From the data below, repeat exactly the lines from the line with "ATOM 205 C CA" to the line with "ATOM 215 C C", both included.

Dataset entries
◇ ◇ ◇ ◇ ◇ ◇ ◇
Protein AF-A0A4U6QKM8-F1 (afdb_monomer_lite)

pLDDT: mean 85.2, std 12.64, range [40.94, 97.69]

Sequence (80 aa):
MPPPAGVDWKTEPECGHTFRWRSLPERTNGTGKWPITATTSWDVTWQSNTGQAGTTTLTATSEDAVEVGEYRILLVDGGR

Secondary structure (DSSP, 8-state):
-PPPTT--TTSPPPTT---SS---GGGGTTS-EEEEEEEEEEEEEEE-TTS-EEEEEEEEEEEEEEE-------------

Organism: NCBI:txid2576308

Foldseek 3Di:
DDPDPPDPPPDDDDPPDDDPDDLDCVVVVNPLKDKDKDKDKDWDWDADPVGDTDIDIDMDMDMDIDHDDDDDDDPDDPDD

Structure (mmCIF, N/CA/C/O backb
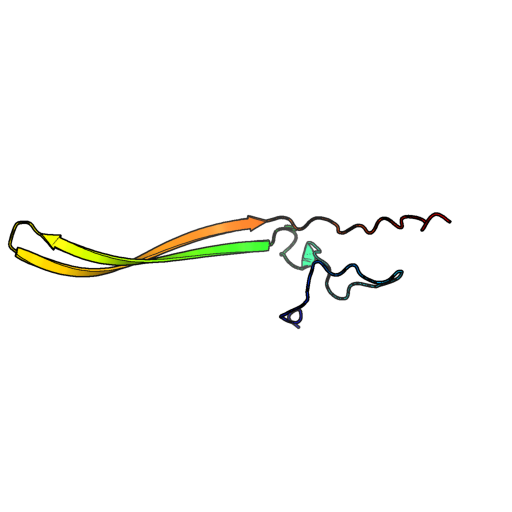one):
data_AF-A0A4U6QKM8-F1
#
_entry.id   AF-A0A4U6QKM8-F1
#
loop_
_atom_site.group_PDB
_atom_site.id
_atom_site.type_symbol
_atom_site.label_atom_id
_atom_site.label_alt_id
_atom_site.label_comp_id
_atom_site.label_asym_id
_atom_site.label_entity_id
_atom_site.label_seq_id
_atom_site.pdbx_PDB_ins_code
_atom_site.Cartn_x
_atom_site.Cartn_y
_atom_site.Cartn_z
_atom_site.occupancy
_atom_site.B_iso_or_equiv
_atom_site.auth_seq_id
_atom_site.auth_comp_id
_atom_site.auth_asym_id
_atom_site.auth_atom_id
_atom_site.pdbx_PDB_model_num
ATOM 1 N N . MET A 1 1 ? -0.289 10.693 -15.530 1.00 56.25 1 MET A N 1
ATOM 2 C CA . MET A 1 1 ? -1.368 9.691 -15.699 1.00 56.25 1 MET A CA 1
ATOM 3 C C . MET A 1 1 ? -1.063 8.521 -14.768 1.00 56.25 1 MET A C 1
ATOM 5 O O . MET A 1 1 ? 0.110 8.237 -14.590 1.00 56.25 1 MET A O 1
ATOM 9 N N . PRO A 1 2 ? -2.030 7.910 -14.082 1.00 65.38 2 PRO A N 1
ATOM 10 C CA . PRO A 1 2 ? -1.792 6.653 -13.373 1.00 65.38 2 PRO A CA 1
ATOM 11 C C . PRO A 1 2 ? -1.731 5.474 -14.366 1.00 65.38 2 PRO A C 1
ATOM 13 O O . PRO A 1 2 ? -2.296 5.580 -15.460 1.00 65.38 2 PRO A O 1
ATOM 16 N N . PRO A 1 3 ? -1.040 4.366 -14.040 1.00 66.50 3 PRO A N
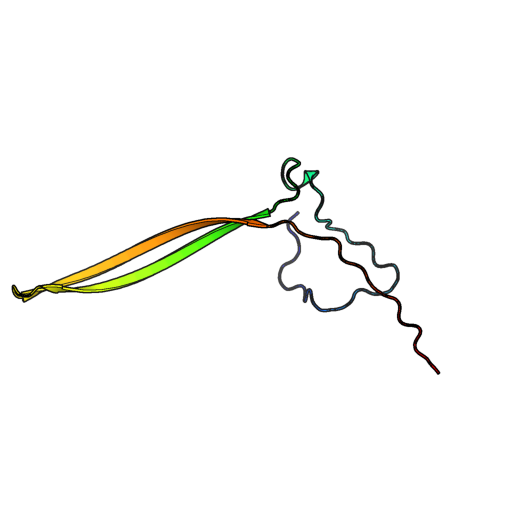 1
ATOM 17 C CA . PRO A 1 3 ? -1.136 3.144 -14.832 1.00 66.50 3 PRO A CA 1
ATOM 18 C C . PRO A 1 3 ? -2.582 2.606 -14.814 1.00 66.50 3 PRO A C 1
ATOM 20 O O . PRO A 1 3 ? -3.293 2.811 -13.827 1.00 66.50 3 PRO A O 1
ATOM 23 N N . PRO A 1 4 ? -3.040 1.944 -15.891 1.00 74.69 4 PRO A N 1
ATOM 24 C CA . PRO A 1 4 ? -4.371 1.347 -15.933 1.00 74.69 4 PRO A CA 1
ATOM 25 C C . PRO A 1 4 ? -4.519 0.249 -14.871 1.00 74.69 4 PRO A C 1
ATOM 27 O O . PRO A 1 4 ? -3.616 -0.564 -14.672 1.00 74.69 4 PRO A O 1
ATOM 30 N N . ALA A 1 5 ? -5.670 0.226 -14.197 1.00 79.00 5 ALA A N 1
ATOM 31 C CA . ALA A 1 5 ? -6.025 -0.837 -13.263 1.00 79.00 5 ALA A CA 1
ATOM 32 C C . ALA A 1 5 ? -6.431 -2.112 -14.024 1.00 79.00 5 ALA A C 1
ATOM 34 O O . ALA A 1 5 ? -7.008 -2.029 -15.107 1.00 79.00 5 ALA A O 1
ATOM 35 N N . GLY A 1 6 ? -6.154 -3.286 -13.448 1.00 73.75 6 GLY A N 1
ATOM 36 C CA . GLY A 1 6 ? -6.599 -4.573 -13.999 1.00 73.75 6 GLY A CA 1
ATOM 37 C C . GLY A 1 6 ? -5.700 -5.186 -15.078 1.00 73.75 6 GLY A C 1
ATOM 38 O O . GLY A 1 6 ? -6.134 -6.105 -15.764 1.00 73.75 6 GLY A O 1
ATOM 39 N N . VAL A 1 7 ? -4.460 -4.711 -15.236 1.00 75.06 7 VAL A N 1
ATOM 40 C CA . VAL A 1 7 ? -3.467 -5.399 -16.076 1.00 75.06 7 VAL A CA 1
ATOM 41 C C . VAL A 1 7 ? -3.070 -6.711 -15.401 1.00 75.06 7 VAL A C 1
ATOM 43 O O . VAL A 1 7 ? -2.623 -6.704 -14.251 1.00 75.06 7 VAL A O 1
ATOM 46 N N . ASP A 1 8 ? -3.200 -7.826 -16.120 1.00 81.81 8 ASP A N 1
ATOM 47 C CA . ASP A 1 8 ? -2.587 -9.081 -15.699 1.00 81.81 8 ASP A CA 1
ATOM 48 C C . ASP A 1 8 ? -1.070 -8.988 -15.886 1.00 81.81 8 ASP A C 1
ATOM 50 O O . ASP A 1 8 ? -0.537 -9.156 -16.981 1.00 81.81 8 ASP A O 1
ATOM 54 N N . TRP A 1 9 ? -0.371 -8.694 -14.793 1.00 74.06 9 TRP A N 1
ATOM 55 C CA . TRP A 1 9 ? 1.082 -8.547 -14.769 1.00 74.06 9 TRP A CA 1
ATOM 56 C C . TRP A 1 9 ? 1.832 -9.849 -15.084 1.00 74.06 9 TRP A C 1
ATOM 58 O O . TRP A 1 9 ? 3.037 -9.798 -15.321 1.00 74.06 9 TRP A O 1
ATOM 68 N N . LYS A 1 10 ? 1.150 -11.005 -15.071 1.00 78.19 10 LYS A N 1
ATOM 69 C CA . LYS A 1 10 ? 1.745 -12.299 -15.428 1.00 78.19 10 LYS A CA 1
ATOM 70 C C . LYS A 1 10 ? 1.717 -12.576 -16.925 1.00 78.19 10 LYS A C 1
ATOM 72 O O . LYS A 1 10 ? 2.417 -13.483 -17.368 1.00 78.19 10 LYS A O 1
ATOM 77 N N . THR A 1 11 ? 0.912 -11.841 -17.691 1.00 83.44 11 THR A N 1
ATOM 78 C CA . THR A 1 11 ? 0.880 -11.993 -19.144 1.00 83.44 11 THR A CA 1
ATOM 79 C C . THR A 1 11 ? 2.208 -11.511 -19.723 1.00 83.44 11 THR A C 1
ATOM 81 O O . THR A 1 11 ? 2.599 -10.357 -19.538 1.00 83.44 11 THR A O 1
ATOM 84 N N . GLU A 1 12 ? 2.908 -12.408 -20.415 1.00 81.62 12 GLU A N 1
ATOM 85 C CA . GLU A 1 12 ? 4.191 -12.097 -21.038 1.00 81.62 12 GLU A CA 1
ATOM 86 C C . GLU A 1 12 ? 3.986 -11.126 -22.217 1.00 81.62 12 GLU A C 1
ATOM 88 O O . GLU A 1 12 ? 3.083 -11.331 -23.035 1.00 81.62 12 GLU A O 1
ATOM 93 N N . PRO A 1 13 ? 4.768 -10.037 -22.308 1.00 82.00 13 PRO A N 1
ATOM 94 C CA . PRO A 1 13 ? 4.634 -9.079 -23.396 1.00 82.00 13 PRO A CA 1
ATOM 95 C C . PRO A 1 13 ? 5.145 -9.657 -24.723 1.00 82.00 13 PRO A C 1
ATOM 97 O O . PRO A 1 13 ? 6.109 -10.419 -24.757 1.00 82.00 13 PRO A O 1
ATOM 100 N N . GLU A 1 14 ? 4.548 -9.232 -25.839 1.00 82.88 14 GLU A N 1
ATOM 101 C CA . GLU A 1 14 ? 5.033 -9.592 -27.176 1.00 82.88 14 GLU A CA 1
ATOM 102 C C . GLU A 1 14 ? 6.472 -9.097 -27.425 1.00 82.88 14 GLU A C 1
ATOM 104 O O . GLU A 1 14 ? 6.928 -8.094 -26.859 1.00 82.88 14 GLU A O 1
ATOM 109 N N . CYS A 1 15 ? 7.188 -9.773 -28.328 1.00 80.19 15 CYS A N 1
ATOM 110 C CA . CYS A 1 15 ? 8.520 -9.349 -28.756 1.00 80.19 15 CYS A CA 1
ATOM 111 C C . CYS A 1 15 ? 8.494 -7.901 -29.270 1.00 80.19 15 CYS A C 1
ATOM 113 O O . CYS A 1 15 ? 7.679 -7.539 -30.116 1.00 80.19 15 CYS A O 1
ATOM 115 N N . GLY A 1 16 ? 9.409 -7.066 -28.771 1.00 79.81 16 GLY A N 1
ATOM 116 C CA . GLY A 1 16 ? 9.477 -5.649 -29.142 1.00 79.81 16 GLY A CA 1
ATOM 117 C C . GLY A 1 16 ? 8.504 -4.738 -28.383 1.00 79.81 16 GLY A C 1
ATOM 118 O O . GLY A 1 16 ? 8.435 -3.543 -28.681 1.00 79.81 16 GLY A O 1
ATOM 119 N N . HIS A 1 17 ? 7.782 -5.249 -27.379 1.00 80.88 17 HIS A N 1
ATOM 120 C CA . HIS A 1 17 ? 6.949 -4.411 -26.525 1.00 80.88 17 HIS A CA 1
ATOM 121 C C . HIS A 1 17 ? 7.778 -3.335 -25.812 1.00 80.88 17 HIS A C 1
ATOM 123 O O . HIS A 1 17 ? 8.746 -3.615 -25.106 1.00 80.88 17 HIS A O 1
ATOM 129 N N . THR A 1 18 ? 7.358 -2.079 -25.960 1.00 83.38 18 THR A N 1
ATOM 130 C CA . THR A 1 18 ? 7.965 -0.945 -25.260 1.00 83.38 18 THR A CA 1
ATOM 131 C C . THR A 1 18 ? 7.060 -0.502 -24.120 1.00 83.38 18 THR A C 1
ATOM 133 O O . THR A 1 18 ? 5.974 0.044 -24.338 1.00 83.38 18 THR A O 1
ATOM 136 N N . PHE A 1 19 ? 7.532 -0.686 -22.888 1.00 80.50 19 PHE A N 1
ATOM 137 C CA . PHE A 1 19 ? 6.801 -0.267 -21.700 1.00 80.50 19 PHE A CA 1
ATOM 138 C C . PHE A 1 19 ? 6.662 1.256 -21.632 1.00 80.50 19 PHE A C 1
ATOM 140 O O . PHE A 1 19 ? 7.644 1.997 -21.563 1.00 80.50 19 PHE A O 1
ATOM 147 N N . ARG A 1 20 ? 5.413 1.730 -21.565 1.00 82.25 20 ARG A N 1
ATOM 148 C CA . ARG A 1 20 ? 5.107 3.152 -21.327 1.00 82.25 20 ARG A CA 1
ATOM 149 C C . ARG A 1 20 ? 5.460 3.593 -19.908 1.00 82.25 20 ARG A C 1
ATOM 151 O O . ARG A 1 20 ? 5.815 4.746 -19.685 1.00 82.25 20 ARG A O 1
ATOM 158 N N . TRP A 1 21 ? 5.362 2.669 -18.956 1.00 81.31 21 TRP A N 1
ATOM 159 C CA . TRP A 1 21 ? 5.627 2.898 -17.543 1.00 81.31 21 TRP A CA 1
ATOM 160 C C . TRP A 1 21 ? 6.849 2.100 -17.136 1.00 81.31 21 TRP A C 1
ATOM 162 O O . TRP A 1 21 ? 6.843 0.877 -17.207 1.00 81.31 21 TRP A O 1
ATOM 172 N N . ARG A 1 22 ? 7.886 2.805 -16.698 1.00 84.81 22 ARG A N 1
ATOM 173 C CA . ARG A 1 22 ? 9.108 2.194 -16.179 1.00 84.81 22 ARG A CA 1
ATOM 174 C C . ARG A 1 22 ? 9.262 2.539 -14.711 1.00 84.81 22 ARG A C 1
ATOM 176 O O . ARG A 1 22 ? 8.840 3.618 -14.285 1.00 84.81 22 ARG A O 1
ATOM 183 N N . SER A 1 23 ? 9.847 1.621 -13.964 1.00 87.31 23 SER A N 1
ATOM 184 C CA . SER A 1 23 ? 10.130 1.748 -12.538 1.00 87.31 23 SER A CA 1
ATOM 185 C C . SER A 1 23 ? 11.459 2.481 -12.329 1.00 87.31 23 SER A C 1
ATOM 187 O O . SER A 1 23 ? 12.404 1.927 -11.787 1.00 87.31 23 SER A O 1
ATOM 189 N N . LEU A 1 24 ? 11.571 3.707 -12.850 1.00 87.50 24 LEU A N 1
ATOM 190 C CA . LEU A 1 24 ? 12.816 4.477 -12.779 1.00 87.50 24 LEU A CA 1
ATOM 191 C C . LEU A 1 24 ? 12.905 5.306 -11.482 1.00 87.50 24 LEU A C 1
ATOM 193 O O . LEU A 1 24 ? 11.857 5.752 -10.997 1.00 87.50 24 LEU A O 1
ATOM 197 N N . PRO A 1 25 ? 14.118 5.579 -10.952 1.00 87.06 25 PRO A N 1
ATOM 198 C CA . PRO A 1 25 ? 14.308 6.349 -9.721 1.00 87.06 25 PRO A CA 1
ATOM 199 C C . PRO A 1 25 ? 13.668 7.739 -9.740 1.00 87.06 25 PRO A C 1
ATOM 201 O O . PRO A 1 25 ? 13.206 8.214 -8.705 1.00 87.06 25 PRO A O 1
ATOM 204 N N . GLU A 1 26 ? 13.562 8.395 -10.899 1.00 89.25 26 GLU A N 1
ATOM 205 C CA . GLU A 1 26 ? 12.943 9.723 -11.018 1.00 89.25 26 GLU A CA 1
ATOM 206 C C . GLU A 1 26 ? 11.460 9.708 -10.618 1.00 89.25 26 GLU A C 1
ATOM 208 O O . GLU A 1 26 ? 10.893 10.745 -10.283 1.00 89.25 26 GLU A O 1
ATOM 213 N N . ARG A 1 27 ? 10.823 8.530 -10.608 1.00 88.06 27 ARG A N 1
ATOM 214 C CA . ARG A 1 27 ? 9.439 8.357 -10.148 1.00 88.06 27 ARG A CA 1
ATOM 215 C C . ARG A 1 27 ? 9.307 8.187 -8.639 1.00 88.06 27 ARG A C 1
ATOM 217 O O . ARG A 1 27 ? 8.184 8.185 -8.142 1.00 88.06 27 ARG A O 1
ATOM 224 N N . THR A 1 28 ? 10.418 8.041 -7.927 1.00 90.62 28 THR A N 1
ATOM 225 C CA . THR A 1 28 ? 10.464 7.867 -6.472 1.00 90.62 28 THR A CA 1
ATOM 226 C C . THR A 1 28 ? 11.458 8.845 -5.832 1.00 90.62 28 THR A C 1
ATOM 228 O O . THR A 1 28 ? 12.147 8.507 -4.874 1.00 90.62 28 THR A O 1
ATOM 231 N N . ASN A 1 29 ? 11.575 10.066 -6.367 1.00 89.25 29 ASN A N 1
ATOM 232 C CA . ASN A 1 29 ? 12.503 11.097 -5.873 1.00 89.25 29 ASN A CA 1
ATOM 233 C C . ASN A 1 29 ? 13.969 10.621 -5.781 1.00 89.25 29 ASN A C 1
ATOM 235 O O . ASN A 1 29 ? 14.704 11.004 -4.875 1.00 89.25 29 ASN A O 1
ATOM 239 N N . GLY A 1 30 ? 14.391 9.763 -6.710 1.00 89.00 30 GLY A N 1
ATOM 240 C CA . GLY A 1 30 ? 15.756 9.247 -6.812 1.00 89.00 30 GLY A CA 1
ATOM 241 C C . GLY A 1 30 ? 16.041 7.987 -5.992 1.00 89.00 30 GLY A C 1
ATOM 242 O O . GLY A 1 30 ? 17.132 7.444 -6.109 1.00 89.00 30 GLY A O 1
ATOM 243 N N . THR A 1 31 ? 15.095 7.486 -5.192 1.00 89.56 31 THR A N 1
ATOM 244 C CA . THR A 1 31 ? 15.355 6.338 -4.300 1.00 89.56 31 THR A CA 1
ATOM 245 C C . THR A 1 31 ? 15.323 4.980 -5.000 1.00 89.56 31 THR A C 1
ATOM 247 O O . THR A 1 31 ? 15.879 4.023 -4.473 1.00 89.56 31 THR A O 1
ATOM 250 N N . GLY A 1 32 ? 14.617 4.864 -6.129 1.00 89.50 32 GLY A N 1
ATOM 251 C CA . GLY A 1 32 ? 14.249 3.572 -6.715 1.00 89.50 32 GLY A CA 1
ATOM 252 C C . GLY A 1 32 ? 13.354 2.706 -5.816 1.00 89.50 32 GLY A C 1
ATOM 253 O O . GLY A 1 32 ? 13.262 1.506 -6.049 1.00 89.50 32 GLY A O 1
ATOM 254 N N . LYS A 1 33 ? 12.721 3.272 -4.776 1.00 92.19 33 LYS A N 1
ATOM 255 C CA . LYS A 1 33 ? 11.889 2.531 -3.817 1.00 92.19 33 LYS A CA 1
ATOM 256 C C . LYS A 1 33 ? 10.469 3.078 -3.745 1.00 92.19 33 LYS A C 1
ATOM 258 O O . LYS A 1 33 ? 10.268 4.277 -3.551 1.00 92.19 33 LYS A O 1
ATOM 263 N N . TRP A 1 34 ? 9.490 2.187 -3.865 1.00 92.69 34 TRP A N 1
ATOM 264 C CA . TRP A 1 34 ? 8.067 2.502 -3.790 1.00 92.69 34 TRP A CA 1
ATOM 265 C C . TRP A 1 34 ? 7.578 2.351 -2.352 1.00 92.69 34 TRP A C 1
ATOM 267 O O . TRP A 1 34 ? 7.746 1.269 -1.785 1.00 92.69 34 TRP A O 1
ATOM 277 N N . PRO A 1 35 ? 6.977 3.400 -1.764 1.00 93.56 35 PRO A N 1
ATOM 278 C CA . PRO A 1 35 ? 6.436 3.322 -0.418 1.00 93.56 35 PRO A CA 1
ATOM 279 C C . PRO A 1 35 ? 5.224 2.388 -0.380 1.00 93.56 35 PRO A C 1
ATOM 281 O O . PRO A 1 35 ? 4.386 2.389 -1.285 1.00 93.56 35 PRO A O 1
ATOM 284 N N . ILE A 1 36 ? 5.136 1.613 0.691 1.00 94.75 36 ILE A N 1
ATOM 285 C CA . ILE A 1 36 ? 4.040 0.708 1.007 1.00 94.75 36 ILE A CA 1
ATOM 286 C C . ILE A 1 36 ? 3.516 1.097 2.386 1.00 94.75 36 ILE A C 1
ATOM 288 O O . ILE A 1 36 ? 4.279 1.190 3.344 1.00 94.75 36 ILE A O 1
ATOM 292 N N . THR A 1 37 ? 2.202 1.277 2.488 1.00 96.38 37 THR A N 1
ATOM 293 C CA . THR A 1 37 ? 1.512 1.504 3.759 1.00 96.38 37 THR A CA 1
ATOM 294 C C . THR A 1 37 ? 0.515 0.378 3.968 1.00 96.38 37 THR A C 1
ATOM 296 O O . THR A 1 37 ? -0.397 0.1
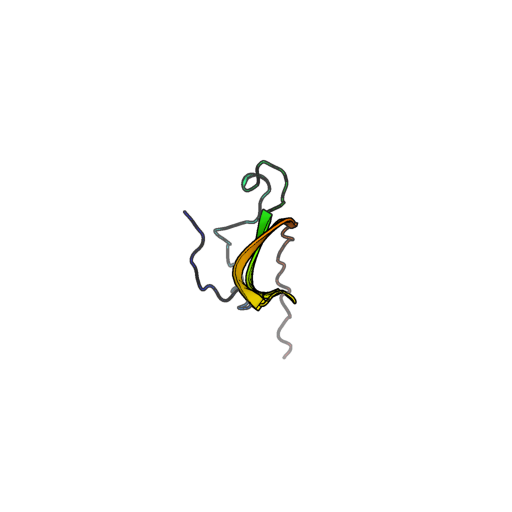88 3.163 1.00 96.38 37 THR A O 1
ATOM 299 N N . ALA A 1 38 ? 0.692 -0.377 5.046 1.00 96.06 38 ALA A N 1
ATOM 300 C CA . ALA A 1 38 ? -0.232 -1.414 5.468 1.00 96.06 38 ALA A CA 1
ATOM 301 C C . ALA A 1 38 ? -1.028 -0.915 6.673 1.00 96.06 38 ALA A C 1
ATOM 303 O O . ALA A 1 38 ? -0.455 -0.580 7.709 1.00 96.06 38 ALA A O 1
ATOM 304 N N . THR A 1 39 ? -2.353 -0.894 6.549 1.00 97.12 39 THR A N 1
ATOM 305 C CA . THR A 1 39 ? -3.258 -0.540 7.645 1.00 97.12 39 THR A CA 1
ATOM 306 C C . THR A 1 39 ? -4.110 -1.748 7.993 1.00 97.12 39 THR A C 1
ATOM 308 O O . THR A 1 39 ? -4.826 -2.274 7.144 1.00 97.12 39 THR A O 1
ATOM 311 N N . THR A 1 40 ? -4.041 -2.181 9.250 1.00 97.19 40 THR A N 1
ATOM 312 C CA . THR A 1 40 ? -4.911 -3.227 9.793 1.00 97.19 40 THR A CA 1
ATOM 313 C C . THR A 1 40 ? -5.903 -2.600 10.758 1.00 97.19 40 THR A C 1
ATOM 315 O O . THR A 1 40 ? -5.526 -1.766 11.579 1.00 97.19 40 THR A O 1
ATOM 318 N N . SER A 1 41 ? -7.171 -2.989 10.645 1.00 96.88 41 SER A N 1
ATOM 319 C CA . SER A 1 41 ? -8.249 -2.546 11.531 1.00 96.88 41 SER A CA 1
ATOM 320 C C . SER A 1 41 ? -8.915 -3.762 12.165 1.00 96.88 41 SER A C 1
ATOM 322 O O . SER A 1 41 ? -9.186 -4.742 11.472 1.00 96.88 41 SER A O 1
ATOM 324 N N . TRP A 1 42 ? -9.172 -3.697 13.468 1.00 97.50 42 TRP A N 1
◇ ◇ ◇ ◇ ◇ ◇ ◇
* _Solution for this exercise_:
ATOM 205 C CA . GLU A 1 26 ? 12.943 9.723 -11.018 1.00 89.25 26 GLU A CA 1
ATOM 206 C C . GLU A 1 26 ? 11.460 9.708 -10.618 1.00 89.25 26 GLU A C 1
ATOM 208 O O . GLU A 1 26 ? 10.893 10.745 -10.283 1.00 89.25 26 GLU A O 1
ATOM 213 N N . ARG A 1 27 ? 10.823 8.530 -10.608 1.00 88.06 27 ARG A N 1
ATOM 214 C CA . ARG A 1 27 ? 9.439 8.357 -10.148 1.00 88.06 27 ARG A CA 1
ATOM 215 C C . ARG A 1 27 ? 9.307 8.187 -8.639 1.00 88.06 27 ARG A C 1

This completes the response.